Data for processing

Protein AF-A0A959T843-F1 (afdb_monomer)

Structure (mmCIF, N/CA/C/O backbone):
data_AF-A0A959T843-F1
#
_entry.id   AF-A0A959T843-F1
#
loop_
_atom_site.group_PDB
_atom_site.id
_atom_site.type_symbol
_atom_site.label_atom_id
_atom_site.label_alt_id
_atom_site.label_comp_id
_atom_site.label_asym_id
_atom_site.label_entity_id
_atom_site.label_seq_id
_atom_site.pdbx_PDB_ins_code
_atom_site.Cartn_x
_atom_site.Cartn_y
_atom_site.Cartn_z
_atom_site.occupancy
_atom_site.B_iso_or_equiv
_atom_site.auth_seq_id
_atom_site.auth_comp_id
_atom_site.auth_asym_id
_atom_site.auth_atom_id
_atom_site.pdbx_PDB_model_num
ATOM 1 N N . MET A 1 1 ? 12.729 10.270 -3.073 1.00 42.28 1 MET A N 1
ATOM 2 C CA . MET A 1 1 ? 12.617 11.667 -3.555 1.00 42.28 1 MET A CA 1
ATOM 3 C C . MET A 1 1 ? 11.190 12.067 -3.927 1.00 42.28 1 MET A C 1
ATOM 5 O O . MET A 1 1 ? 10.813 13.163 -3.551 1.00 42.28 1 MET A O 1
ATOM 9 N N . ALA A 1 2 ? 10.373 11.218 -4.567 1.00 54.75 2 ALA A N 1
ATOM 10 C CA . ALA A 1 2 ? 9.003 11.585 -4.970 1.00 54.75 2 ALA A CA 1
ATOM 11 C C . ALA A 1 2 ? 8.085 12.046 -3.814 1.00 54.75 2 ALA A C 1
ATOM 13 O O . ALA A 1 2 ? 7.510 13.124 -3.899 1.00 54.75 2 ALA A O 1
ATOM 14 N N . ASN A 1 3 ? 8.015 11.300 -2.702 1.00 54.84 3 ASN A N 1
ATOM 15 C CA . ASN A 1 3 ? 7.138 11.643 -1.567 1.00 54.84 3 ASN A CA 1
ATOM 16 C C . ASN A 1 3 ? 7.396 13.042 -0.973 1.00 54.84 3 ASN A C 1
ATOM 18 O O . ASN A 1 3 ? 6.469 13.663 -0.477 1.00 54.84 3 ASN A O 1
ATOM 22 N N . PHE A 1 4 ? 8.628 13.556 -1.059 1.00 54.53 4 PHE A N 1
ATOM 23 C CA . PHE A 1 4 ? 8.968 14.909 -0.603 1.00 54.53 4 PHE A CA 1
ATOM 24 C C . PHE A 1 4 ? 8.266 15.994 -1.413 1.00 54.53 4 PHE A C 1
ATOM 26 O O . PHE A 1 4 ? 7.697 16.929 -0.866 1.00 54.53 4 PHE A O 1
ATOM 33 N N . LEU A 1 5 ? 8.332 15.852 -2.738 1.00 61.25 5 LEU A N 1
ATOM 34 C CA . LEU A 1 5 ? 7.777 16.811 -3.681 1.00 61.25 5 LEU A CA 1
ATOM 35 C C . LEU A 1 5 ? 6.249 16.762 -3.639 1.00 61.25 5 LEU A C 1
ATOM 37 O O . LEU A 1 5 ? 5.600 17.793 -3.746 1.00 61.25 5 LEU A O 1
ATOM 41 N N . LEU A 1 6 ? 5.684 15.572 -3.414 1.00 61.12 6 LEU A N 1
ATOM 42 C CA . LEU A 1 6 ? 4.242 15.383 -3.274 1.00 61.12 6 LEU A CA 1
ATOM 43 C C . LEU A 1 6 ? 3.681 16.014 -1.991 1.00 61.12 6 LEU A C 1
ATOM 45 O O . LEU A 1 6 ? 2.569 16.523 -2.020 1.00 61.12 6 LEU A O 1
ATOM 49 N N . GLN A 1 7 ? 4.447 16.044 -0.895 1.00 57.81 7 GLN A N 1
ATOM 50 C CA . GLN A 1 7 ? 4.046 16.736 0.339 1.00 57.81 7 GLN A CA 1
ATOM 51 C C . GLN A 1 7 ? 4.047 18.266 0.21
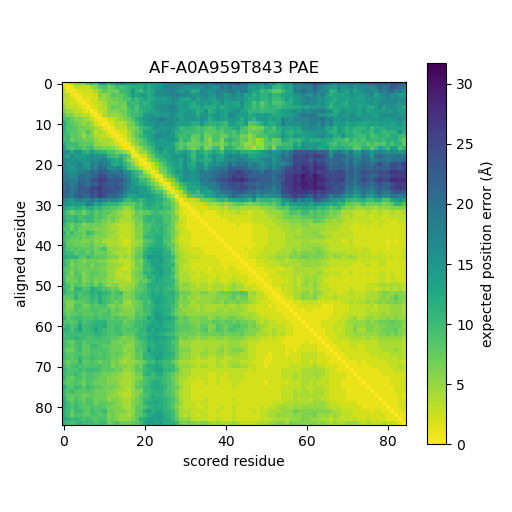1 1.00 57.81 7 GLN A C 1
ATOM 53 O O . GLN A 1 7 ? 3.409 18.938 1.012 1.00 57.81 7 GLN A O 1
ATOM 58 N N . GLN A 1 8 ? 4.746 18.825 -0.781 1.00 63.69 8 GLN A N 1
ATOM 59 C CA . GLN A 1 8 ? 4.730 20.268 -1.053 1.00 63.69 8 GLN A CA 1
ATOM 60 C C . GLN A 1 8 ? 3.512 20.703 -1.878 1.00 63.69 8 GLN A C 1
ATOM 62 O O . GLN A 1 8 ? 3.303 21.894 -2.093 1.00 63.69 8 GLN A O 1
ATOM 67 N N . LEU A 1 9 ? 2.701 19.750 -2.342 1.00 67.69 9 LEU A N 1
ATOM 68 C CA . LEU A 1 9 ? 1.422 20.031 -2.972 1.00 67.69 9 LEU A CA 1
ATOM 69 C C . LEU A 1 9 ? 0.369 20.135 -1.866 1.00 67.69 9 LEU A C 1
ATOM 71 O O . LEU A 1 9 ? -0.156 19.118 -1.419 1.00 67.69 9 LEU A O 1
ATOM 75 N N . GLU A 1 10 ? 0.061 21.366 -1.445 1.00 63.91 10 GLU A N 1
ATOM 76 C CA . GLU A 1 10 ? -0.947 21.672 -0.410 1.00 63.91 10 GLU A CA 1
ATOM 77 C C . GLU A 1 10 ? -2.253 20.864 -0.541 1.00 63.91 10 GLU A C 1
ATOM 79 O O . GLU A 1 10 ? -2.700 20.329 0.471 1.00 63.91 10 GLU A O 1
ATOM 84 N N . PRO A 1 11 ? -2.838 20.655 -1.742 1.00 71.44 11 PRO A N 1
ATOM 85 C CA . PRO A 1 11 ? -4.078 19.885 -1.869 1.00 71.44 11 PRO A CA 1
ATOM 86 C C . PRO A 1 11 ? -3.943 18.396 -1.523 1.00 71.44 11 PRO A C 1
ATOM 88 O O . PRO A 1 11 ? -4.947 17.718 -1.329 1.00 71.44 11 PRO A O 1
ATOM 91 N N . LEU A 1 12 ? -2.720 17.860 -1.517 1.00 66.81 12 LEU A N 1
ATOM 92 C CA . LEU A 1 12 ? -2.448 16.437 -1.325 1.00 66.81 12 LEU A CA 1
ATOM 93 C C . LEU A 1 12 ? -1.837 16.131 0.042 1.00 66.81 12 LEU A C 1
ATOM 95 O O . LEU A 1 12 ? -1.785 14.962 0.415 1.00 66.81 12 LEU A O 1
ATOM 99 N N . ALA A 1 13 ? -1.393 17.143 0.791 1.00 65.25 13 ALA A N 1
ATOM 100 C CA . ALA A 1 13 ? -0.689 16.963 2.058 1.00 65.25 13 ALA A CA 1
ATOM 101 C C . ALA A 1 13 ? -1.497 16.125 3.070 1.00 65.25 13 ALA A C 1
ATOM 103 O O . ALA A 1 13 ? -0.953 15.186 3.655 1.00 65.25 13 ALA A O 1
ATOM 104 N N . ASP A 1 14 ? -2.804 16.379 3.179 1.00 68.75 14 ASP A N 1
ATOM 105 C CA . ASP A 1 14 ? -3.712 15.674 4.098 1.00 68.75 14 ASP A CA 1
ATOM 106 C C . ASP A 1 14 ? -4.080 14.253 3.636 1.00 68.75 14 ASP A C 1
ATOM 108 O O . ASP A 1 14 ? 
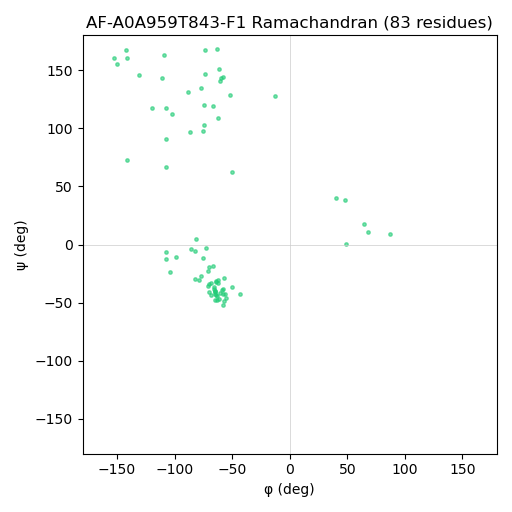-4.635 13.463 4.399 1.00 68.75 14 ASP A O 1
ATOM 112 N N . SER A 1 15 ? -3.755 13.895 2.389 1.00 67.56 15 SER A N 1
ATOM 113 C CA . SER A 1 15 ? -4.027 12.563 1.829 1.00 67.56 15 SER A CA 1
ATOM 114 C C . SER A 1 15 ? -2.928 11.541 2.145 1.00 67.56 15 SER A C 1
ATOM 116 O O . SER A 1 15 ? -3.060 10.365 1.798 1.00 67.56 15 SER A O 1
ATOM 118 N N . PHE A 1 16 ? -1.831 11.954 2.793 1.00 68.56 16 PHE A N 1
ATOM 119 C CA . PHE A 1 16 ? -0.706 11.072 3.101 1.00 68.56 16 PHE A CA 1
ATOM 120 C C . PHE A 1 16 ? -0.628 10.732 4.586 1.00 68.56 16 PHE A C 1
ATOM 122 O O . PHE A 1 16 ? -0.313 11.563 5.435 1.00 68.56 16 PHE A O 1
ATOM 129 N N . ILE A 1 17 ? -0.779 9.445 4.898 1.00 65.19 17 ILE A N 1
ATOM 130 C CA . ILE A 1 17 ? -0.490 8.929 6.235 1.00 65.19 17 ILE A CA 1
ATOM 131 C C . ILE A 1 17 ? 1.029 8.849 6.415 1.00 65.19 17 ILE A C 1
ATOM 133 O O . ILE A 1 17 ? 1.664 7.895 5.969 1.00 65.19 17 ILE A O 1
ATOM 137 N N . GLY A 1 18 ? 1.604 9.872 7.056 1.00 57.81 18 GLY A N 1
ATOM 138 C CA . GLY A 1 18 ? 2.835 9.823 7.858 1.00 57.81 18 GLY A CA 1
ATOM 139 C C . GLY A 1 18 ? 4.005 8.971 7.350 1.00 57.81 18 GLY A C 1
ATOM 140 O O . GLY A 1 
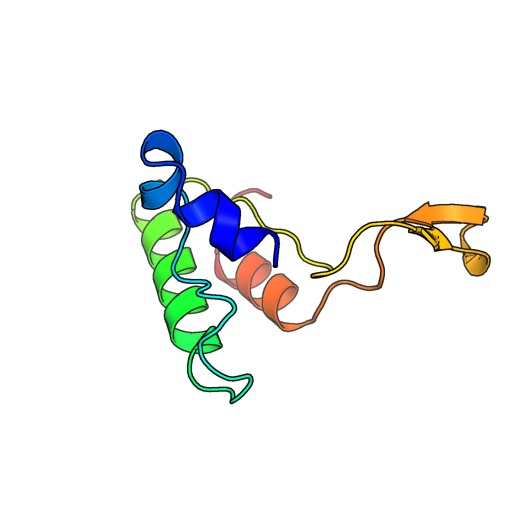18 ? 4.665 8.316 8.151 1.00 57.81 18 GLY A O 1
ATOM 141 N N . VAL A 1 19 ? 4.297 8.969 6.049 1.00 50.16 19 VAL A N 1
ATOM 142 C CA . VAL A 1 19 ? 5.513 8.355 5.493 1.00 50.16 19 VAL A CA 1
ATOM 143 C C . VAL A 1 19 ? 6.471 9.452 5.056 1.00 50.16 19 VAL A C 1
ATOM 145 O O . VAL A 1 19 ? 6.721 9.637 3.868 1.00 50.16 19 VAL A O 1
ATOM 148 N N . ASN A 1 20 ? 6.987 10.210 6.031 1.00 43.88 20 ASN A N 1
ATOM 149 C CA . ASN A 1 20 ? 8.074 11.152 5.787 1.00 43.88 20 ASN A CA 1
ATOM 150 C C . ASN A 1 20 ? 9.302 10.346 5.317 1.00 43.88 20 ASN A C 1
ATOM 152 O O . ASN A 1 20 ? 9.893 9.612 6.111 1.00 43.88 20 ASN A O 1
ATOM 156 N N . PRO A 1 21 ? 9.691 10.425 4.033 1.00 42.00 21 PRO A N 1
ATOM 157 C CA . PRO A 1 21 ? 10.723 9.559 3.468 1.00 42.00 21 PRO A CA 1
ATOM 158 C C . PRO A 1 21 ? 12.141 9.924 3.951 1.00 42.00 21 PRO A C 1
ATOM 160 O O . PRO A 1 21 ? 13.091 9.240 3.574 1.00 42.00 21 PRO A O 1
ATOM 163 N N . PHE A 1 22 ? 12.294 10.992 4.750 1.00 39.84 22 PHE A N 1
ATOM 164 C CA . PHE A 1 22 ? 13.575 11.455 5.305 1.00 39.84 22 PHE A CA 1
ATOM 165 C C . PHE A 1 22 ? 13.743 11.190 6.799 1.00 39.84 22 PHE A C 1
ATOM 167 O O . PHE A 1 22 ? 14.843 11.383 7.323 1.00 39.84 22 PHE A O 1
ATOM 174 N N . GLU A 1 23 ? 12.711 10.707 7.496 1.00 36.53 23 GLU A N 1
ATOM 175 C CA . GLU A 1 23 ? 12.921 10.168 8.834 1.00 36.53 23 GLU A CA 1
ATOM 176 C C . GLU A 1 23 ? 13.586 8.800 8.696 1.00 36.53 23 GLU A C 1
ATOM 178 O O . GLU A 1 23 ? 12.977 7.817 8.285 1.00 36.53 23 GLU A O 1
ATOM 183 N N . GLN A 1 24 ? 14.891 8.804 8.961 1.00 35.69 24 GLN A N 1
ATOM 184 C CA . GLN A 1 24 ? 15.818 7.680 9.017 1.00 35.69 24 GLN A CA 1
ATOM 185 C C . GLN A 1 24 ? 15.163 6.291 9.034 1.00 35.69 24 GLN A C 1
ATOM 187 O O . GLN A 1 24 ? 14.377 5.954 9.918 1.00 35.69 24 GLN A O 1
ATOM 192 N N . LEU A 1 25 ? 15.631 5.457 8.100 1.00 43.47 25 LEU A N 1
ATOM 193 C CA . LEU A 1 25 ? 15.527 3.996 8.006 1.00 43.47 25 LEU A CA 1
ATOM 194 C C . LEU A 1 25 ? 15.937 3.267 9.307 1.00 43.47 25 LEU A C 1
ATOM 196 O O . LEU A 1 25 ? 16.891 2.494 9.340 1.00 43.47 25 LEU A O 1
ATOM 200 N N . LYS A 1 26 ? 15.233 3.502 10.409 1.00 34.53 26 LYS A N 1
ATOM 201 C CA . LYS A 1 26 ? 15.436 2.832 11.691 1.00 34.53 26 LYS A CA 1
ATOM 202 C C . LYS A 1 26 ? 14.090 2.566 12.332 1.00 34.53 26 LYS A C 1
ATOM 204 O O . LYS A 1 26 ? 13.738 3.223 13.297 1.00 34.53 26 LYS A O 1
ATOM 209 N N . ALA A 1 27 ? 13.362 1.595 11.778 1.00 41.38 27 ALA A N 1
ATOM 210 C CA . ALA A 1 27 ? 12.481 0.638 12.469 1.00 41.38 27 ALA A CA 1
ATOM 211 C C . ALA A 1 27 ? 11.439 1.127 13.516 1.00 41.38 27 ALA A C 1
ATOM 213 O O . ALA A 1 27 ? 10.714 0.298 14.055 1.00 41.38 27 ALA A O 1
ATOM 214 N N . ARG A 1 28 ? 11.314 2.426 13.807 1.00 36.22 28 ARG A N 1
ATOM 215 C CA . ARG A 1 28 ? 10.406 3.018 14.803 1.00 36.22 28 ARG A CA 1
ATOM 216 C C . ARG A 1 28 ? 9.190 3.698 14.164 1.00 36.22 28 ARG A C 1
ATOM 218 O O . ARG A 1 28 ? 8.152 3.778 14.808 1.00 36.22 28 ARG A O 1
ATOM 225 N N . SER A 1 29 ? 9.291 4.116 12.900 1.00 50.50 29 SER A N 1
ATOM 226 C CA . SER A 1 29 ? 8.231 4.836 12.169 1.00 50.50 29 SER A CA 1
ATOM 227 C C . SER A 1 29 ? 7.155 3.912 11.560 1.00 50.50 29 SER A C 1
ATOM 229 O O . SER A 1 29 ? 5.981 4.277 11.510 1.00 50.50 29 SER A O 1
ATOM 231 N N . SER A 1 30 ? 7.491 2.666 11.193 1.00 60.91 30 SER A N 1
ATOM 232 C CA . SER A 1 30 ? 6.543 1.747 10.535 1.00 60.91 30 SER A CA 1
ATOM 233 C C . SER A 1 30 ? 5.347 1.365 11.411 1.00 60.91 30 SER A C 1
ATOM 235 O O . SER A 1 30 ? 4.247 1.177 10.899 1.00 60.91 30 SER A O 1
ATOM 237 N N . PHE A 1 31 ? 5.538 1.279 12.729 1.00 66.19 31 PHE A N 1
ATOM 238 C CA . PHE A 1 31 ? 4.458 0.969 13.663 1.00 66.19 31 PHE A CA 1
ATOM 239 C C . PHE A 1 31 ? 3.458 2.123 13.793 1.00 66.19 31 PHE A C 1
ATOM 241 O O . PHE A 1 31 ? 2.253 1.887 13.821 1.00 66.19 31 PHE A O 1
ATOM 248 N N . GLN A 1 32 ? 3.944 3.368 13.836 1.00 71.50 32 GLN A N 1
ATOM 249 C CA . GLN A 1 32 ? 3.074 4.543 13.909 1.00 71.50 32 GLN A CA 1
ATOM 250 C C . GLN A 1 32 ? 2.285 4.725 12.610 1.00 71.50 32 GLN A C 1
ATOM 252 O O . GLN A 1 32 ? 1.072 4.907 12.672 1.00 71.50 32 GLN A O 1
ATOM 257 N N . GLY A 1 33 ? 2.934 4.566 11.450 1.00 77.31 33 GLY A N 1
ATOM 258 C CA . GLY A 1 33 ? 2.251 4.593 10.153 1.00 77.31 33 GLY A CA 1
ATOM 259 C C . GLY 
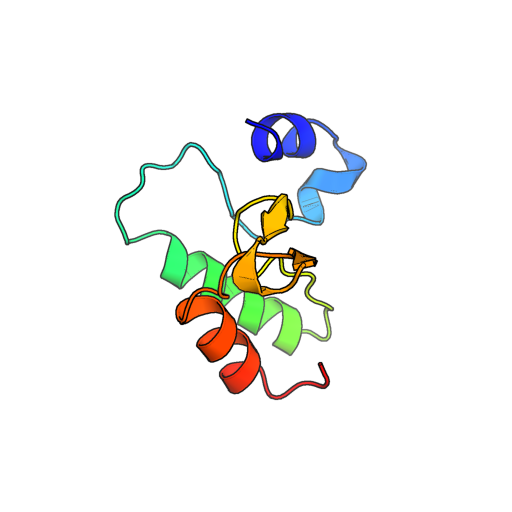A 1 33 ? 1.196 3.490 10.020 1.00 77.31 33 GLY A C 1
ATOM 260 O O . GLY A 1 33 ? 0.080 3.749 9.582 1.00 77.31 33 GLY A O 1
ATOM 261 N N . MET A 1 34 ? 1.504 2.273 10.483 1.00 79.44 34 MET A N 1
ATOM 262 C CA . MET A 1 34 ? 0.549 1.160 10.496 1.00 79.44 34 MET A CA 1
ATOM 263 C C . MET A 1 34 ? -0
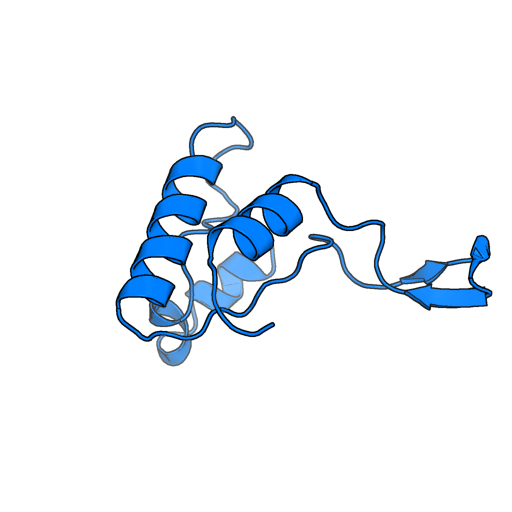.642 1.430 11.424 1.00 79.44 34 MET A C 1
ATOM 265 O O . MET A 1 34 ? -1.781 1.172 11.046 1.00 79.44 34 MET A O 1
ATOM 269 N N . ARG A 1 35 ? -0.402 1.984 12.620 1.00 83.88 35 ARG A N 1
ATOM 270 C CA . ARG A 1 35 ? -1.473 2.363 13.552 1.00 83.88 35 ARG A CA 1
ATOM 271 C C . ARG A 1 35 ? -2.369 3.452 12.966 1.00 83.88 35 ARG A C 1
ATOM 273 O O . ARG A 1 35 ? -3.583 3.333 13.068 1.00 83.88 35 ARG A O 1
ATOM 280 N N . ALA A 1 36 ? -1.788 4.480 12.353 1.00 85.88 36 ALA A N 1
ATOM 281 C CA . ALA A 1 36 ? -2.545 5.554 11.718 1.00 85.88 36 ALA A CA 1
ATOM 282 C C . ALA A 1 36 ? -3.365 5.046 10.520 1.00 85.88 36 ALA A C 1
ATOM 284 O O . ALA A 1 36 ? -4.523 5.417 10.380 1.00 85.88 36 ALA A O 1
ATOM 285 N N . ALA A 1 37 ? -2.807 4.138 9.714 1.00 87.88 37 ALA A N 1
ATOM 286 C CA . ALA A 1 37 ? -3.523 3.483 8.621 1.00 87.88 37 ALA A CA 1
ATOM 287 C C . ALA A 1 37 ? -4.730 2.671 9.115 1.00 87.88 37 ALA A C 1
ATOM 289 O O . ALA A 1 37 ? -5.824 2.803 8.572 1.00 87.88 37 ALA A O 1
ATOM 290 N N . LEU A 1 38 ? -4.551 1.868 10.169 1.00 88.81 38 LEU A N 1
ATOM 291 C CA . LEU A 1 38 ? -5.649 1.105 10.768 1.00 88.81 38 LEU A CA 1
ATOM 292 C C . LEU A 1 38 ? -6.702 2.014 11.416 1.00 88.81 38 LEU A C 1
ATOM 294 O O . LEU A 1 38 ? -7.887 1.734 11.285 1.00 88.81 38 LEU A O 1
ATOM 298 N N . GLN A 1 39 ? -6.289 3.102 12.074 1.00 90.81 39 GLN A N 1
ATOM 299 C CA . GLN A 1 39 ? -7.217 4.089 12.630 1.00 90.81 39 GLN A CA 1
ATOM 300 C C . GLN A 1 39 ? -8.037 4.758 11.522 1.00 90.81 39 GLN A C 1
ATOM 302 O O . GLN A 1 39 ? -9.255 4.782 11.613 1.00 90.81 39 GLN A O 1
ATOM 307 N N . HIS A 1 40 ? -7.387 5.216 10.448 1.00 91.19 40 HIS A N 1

Required action
Lines from the beginning of the data above through the line containing "ATOM 1 N N ." are to be returned exactly, and no others.

Exercise response
Protein AF-A0A959T843-F1 (afdb_monomer)

Structure (mmCIF, N/CA/C/O backbone):
data_AF-A0A959T843-F1
#
_entry.id   AF-A0A959T843-F1
#
loop_
_atom_site.group_PDB
_atom_site.id
_atom_site.type_symbol
_atom_site.label_atom_id
_atom_site.label_alt_id
_atom_site.label_comp_id
_atom_site.label_asym_id
_atom_site.label_entity_id
_atom_site.label_seq_id
_atom_site.pdbx_PDB_ins_code
_atom_site.Cartn_x
_atom_site.Cartn_y
_atom_site.Cartn_z
_atom_site.occupancy
_atom_site.B_iso_or_equiv
_atom_site.auth_seq_id
_atom_site.auth_comp_id
_atom_site.auth_asym_id
_atom_site.auth_atom_id
_atom_site.pdbx_PDB_model_num
ATOM 1 N N . MET A 1 1 ? 12.729 10.270 -3.073 1.00 42.28 1 MET A N 1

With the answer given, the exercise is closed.